## Task
State how many lines of the data below hold the string "binding", giving nothing but the number.

________________________________________

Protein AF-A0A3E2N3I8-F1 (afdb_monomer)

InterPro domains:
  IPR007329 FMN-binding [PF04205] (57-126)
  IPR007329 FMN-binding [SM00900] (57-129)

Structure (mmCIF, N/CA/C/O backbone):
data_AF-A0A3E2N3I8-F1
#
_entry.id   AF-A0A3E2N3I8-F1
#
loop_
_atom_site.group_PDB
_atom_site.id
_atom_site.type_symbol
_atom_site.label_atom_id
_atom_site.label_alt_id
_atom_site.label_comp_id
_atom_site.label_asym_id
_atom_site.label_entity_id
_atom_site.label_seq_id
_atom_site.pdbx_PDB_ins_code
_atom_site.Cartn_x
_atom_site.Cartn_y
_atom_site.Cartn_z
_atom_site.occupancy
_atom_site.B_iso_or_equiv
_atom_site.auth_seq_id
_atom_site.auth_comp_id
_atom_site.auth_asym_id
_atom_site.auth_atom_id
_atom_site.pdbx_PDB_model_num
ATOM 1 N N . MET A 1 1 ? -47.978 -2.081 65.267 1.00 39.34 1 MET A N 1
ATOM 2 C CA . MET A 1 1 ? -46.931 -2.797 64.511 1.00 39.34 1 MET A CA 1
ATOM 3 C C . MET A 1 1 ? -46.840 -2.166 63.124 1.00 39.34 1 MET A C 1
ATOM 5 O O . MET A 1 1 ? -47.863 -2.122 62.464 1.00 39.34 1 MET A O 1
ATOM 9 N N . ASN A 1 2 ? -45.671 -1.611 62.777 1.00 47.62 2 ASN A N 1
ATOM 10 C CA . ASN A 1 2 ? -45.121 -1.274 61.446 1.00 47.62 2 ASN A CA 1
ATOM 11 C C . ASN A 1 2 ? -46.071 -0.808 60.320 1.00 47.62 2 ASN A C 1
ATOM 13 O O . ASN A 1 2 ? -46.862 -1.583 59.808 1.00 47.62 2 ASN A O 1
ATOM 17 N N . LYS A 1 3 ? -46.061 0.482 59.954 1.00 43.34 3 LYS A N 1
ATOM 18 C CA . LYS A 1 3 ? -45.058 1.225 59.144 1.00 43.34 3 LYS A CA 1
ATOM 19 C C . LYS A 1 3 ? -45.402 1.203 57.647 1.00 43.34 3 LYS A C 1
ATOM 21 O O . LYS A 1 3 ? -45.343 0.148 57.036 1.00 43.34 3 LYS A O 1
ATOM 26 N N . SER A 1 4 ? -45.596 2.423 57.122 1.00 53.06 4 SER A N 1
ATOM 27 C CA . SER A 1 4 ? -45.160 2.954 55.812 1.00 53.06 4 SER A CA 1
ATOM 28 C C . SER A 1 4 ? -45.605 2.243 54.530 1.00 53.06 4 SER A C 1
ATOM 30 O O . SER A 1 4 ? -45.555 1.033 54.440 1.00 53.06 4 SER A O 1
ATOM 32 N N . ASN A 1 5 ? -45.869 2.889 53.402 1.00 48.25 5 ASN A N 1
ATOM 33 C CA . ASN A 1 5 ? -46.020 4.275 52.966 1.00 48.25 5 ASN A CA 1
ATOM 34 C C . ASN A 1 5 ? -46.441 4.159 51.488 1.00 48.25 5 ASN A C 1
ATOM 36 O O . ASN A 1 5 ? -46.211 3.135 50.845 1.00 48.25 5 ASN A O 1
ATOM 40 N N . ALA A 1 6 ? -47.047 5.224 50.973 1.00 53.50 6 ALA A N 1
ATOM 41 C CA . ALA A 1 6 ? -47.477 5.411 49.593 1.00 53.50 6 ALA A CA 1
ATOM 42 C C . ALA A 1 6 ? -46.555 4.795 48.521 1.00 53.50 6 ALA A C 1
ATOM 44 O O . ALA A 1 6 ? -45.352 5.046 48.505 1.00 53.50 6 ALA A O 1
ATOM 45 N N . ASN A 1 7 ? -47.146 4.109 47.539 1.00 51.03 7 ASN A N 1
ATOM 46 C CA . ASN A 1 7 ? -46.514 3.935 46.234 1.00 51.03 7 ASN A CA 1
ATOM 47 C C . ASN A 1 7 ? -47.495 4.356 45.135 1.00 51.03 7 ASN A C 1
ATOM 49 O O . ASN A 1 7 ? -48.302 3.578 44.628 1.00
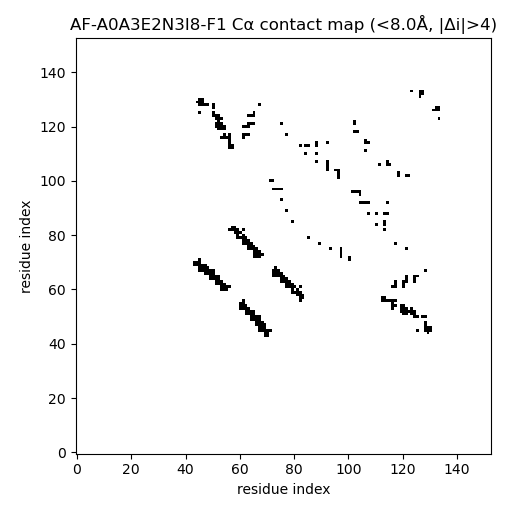 51.03 7 ASN A O 1
ATOM 53 N N . ALA A 1 8 ? -47.455 5.654 44.835 1.00 56.22 8 ALA A N 1
ATOM 54 C CA . ALA A 1 8 ? -48.108 6.248 43.686 1.00 56.22 8 ALA A CA 1
ATOM 55 C C . ALA A 1 8 ? -47.397 5.766 42.415 1.00 56.22 8 ALA A C 1
ATOM 57 O O . ALA A 1 8 ? -46.375 6.318 42.008 1.00 56.22 8 ALA A O 1
ATOM 58 N N . LYS A 1 9 ? -47.957 4.740 41.775 1.00 53.19 9 LYS A N 1
ATOM 59 C CA . LYS A 1 9 ? -47.536 4.280 40.451 1.00 53.19 9 LYS A CA 1
ATOM 60 C C . LYS A 1 9 ? -47.992 5.313 39.412 1.00 53.19 9 LYS A C 1
ATOM 62 O O . LYS A 1 9 ? -49.081 5.214 38.859 1.00 53.19 9 LYS A O 1
ATOM 67 N N . ARG A 1 10 ? -47.181 6.356 39.202 1.00 56.53 10 ARG A N 1
ATOM 68 C CA . ARG A 1 10 ? -47.326 7.313 38.093 1.00 56.53 10 ARG A CA 1
ATOM 69 C C . ARG A 1 10 ? -46.258 7.028 37.044 1.00 56.53 10 ARG A C 1
ATOM 71 O O . ARG A 1 10 ? -45.067 7.078 37.331 1.00 56.53 10 ARG A O 1
ATOM 78 N N . ASN A 1 11 ? -46.731 6.714 35.847 1.00 50.38 11 ASN A N 1
ATOM 79 C CA . ASN A 1 11 ? -45.954 6.447 34.643 1.00 50.38 11 ASN A CA 1
ATOM 80 C C . ASN A 1 11 ? -45.165 7.697 34.214 1.00 50.38 11 ASN A C 1
ATOM 82 O O . ASN A 1 11 ? -45.708 8.800 34.257 1.00 50.38 11 ASN A O 1
ATOM 86 N N . GLY A 1 12 ? -43.923 7.533 33.750 1.00 41.38 12 GLY A N 1
ATOM 87 C CA . GLY A 1 12 ? -43.133 8.639 33.211 1.00 41.38 12 GLY A CA 1
ATOM 88 C C . GLY A 1 12 ? -41.896 8.165 32.454 1.00 41.38 12 GLY A C 1
ATOM 89 O O . GLY A 1 12 ? -41.127 7.349 32.947 1.00 41.38 12 GLY A O 1
ATOM 90 N N . TYR A 1 13 ? -41.730 8.684 31.244 1.00 47.84 13 TYR A N 1
ATOM 91 C CA . TYR A 1 13 ? -40.649 8.456 30.288 1.00 47.84 13 TYR A CA 1
ATOM 92 C C . TYR A 1 13 ? -39.301 9.037 30.761 1.00 47.84 13 TYR A C 1
ATOM 94 O O . TYR A 1 13 ? -38.807 10.013 30.204 1.00 47.84 13 TYR A O 1
ATOM 102 N N . ILE A 1 14 ? -38.678 8.446 31.782 1.00 47.94 14 ILE A N 1
ATOM 103 C CA . ILE A 1 14 ? -37.394 8.917 32.345 1.00 47.94 14 ILE A CA 1
ATOM 104 C C . ILE A 1 14 ? -36.205 8.125 31.763 1.00 47.94 14 ILE A C 1
ATOM 106 O O . ILE A 1 14 ? -35.302 7.716 32.483 1.00 47.94 14 ILE A O 1
ATOM 110 N N . GLY A 1 15 ? -36.229 7.849 30.455 1.00 44.22 15 GLY A N 1
ATOM 111 C CA . GLY A 1 15 ? -35.231 6.985 29.802 1.00 44.22 15 GLY A CA 1
ATOM 112 C C . GLY A 1 15 ? -34.478 7.581 28.613 1.00 44.22 15 GLY A C 1
ATOM 113 O O . GLY A 1 15 ? -33.548 6.946 28.138 1.00 44.22 15 GLY A O 1
ATOM 114 N N . LEU A 1 16 ? -34.845 8.770 28.120 1.00 48.81 16 LEU A N 1
ATOM 115 C CA . LEU A 1 16 ? -34.192 9.358 26.934 1.00 48.81 16 LEU A CA 1
ATOM 116 C C . LEU A 1 16 ? -33.796 10.837 27.098 1.00 48.81 16 LEU A C 1
ATOM 118 O O . LEU A 1 16 ? -33.127 11.395 26.237 1.00 48.81 16 LEU A O 1
ATOM 122 N N . GLY A 1 17 ? -34.197 11.480 28.200 1.00 40.31 17 GLY A N 1
ATOM 123 C CA . GLY A 1 17 ? -34.070 12.931 28.393 1.00 40.31 17 GLY A CA 1
ATOM 124 C C . GLY A 1 17 ? -32.861 13.407 29.205 1.00 40.31 17 GLY A C 1
ATOM 125 O O . GLY A 1 17 ? -32.800 14.589 29.522 1.00 40.31 17 GLY A O 1
ATOM 126 N N . ALA A 1 18 ? -31.923 12.529 29.579 1.00 48.69 18 ALA A N 1
ATOM 127 C CA . ALA A 1 18 ? -30.846 12.861 30.525 1.00 48.69 18 ALA A CA 1
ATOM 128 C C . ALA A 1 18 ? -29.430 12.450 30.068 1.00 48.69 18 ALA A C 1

________________________________________

## Reply to the exercise
2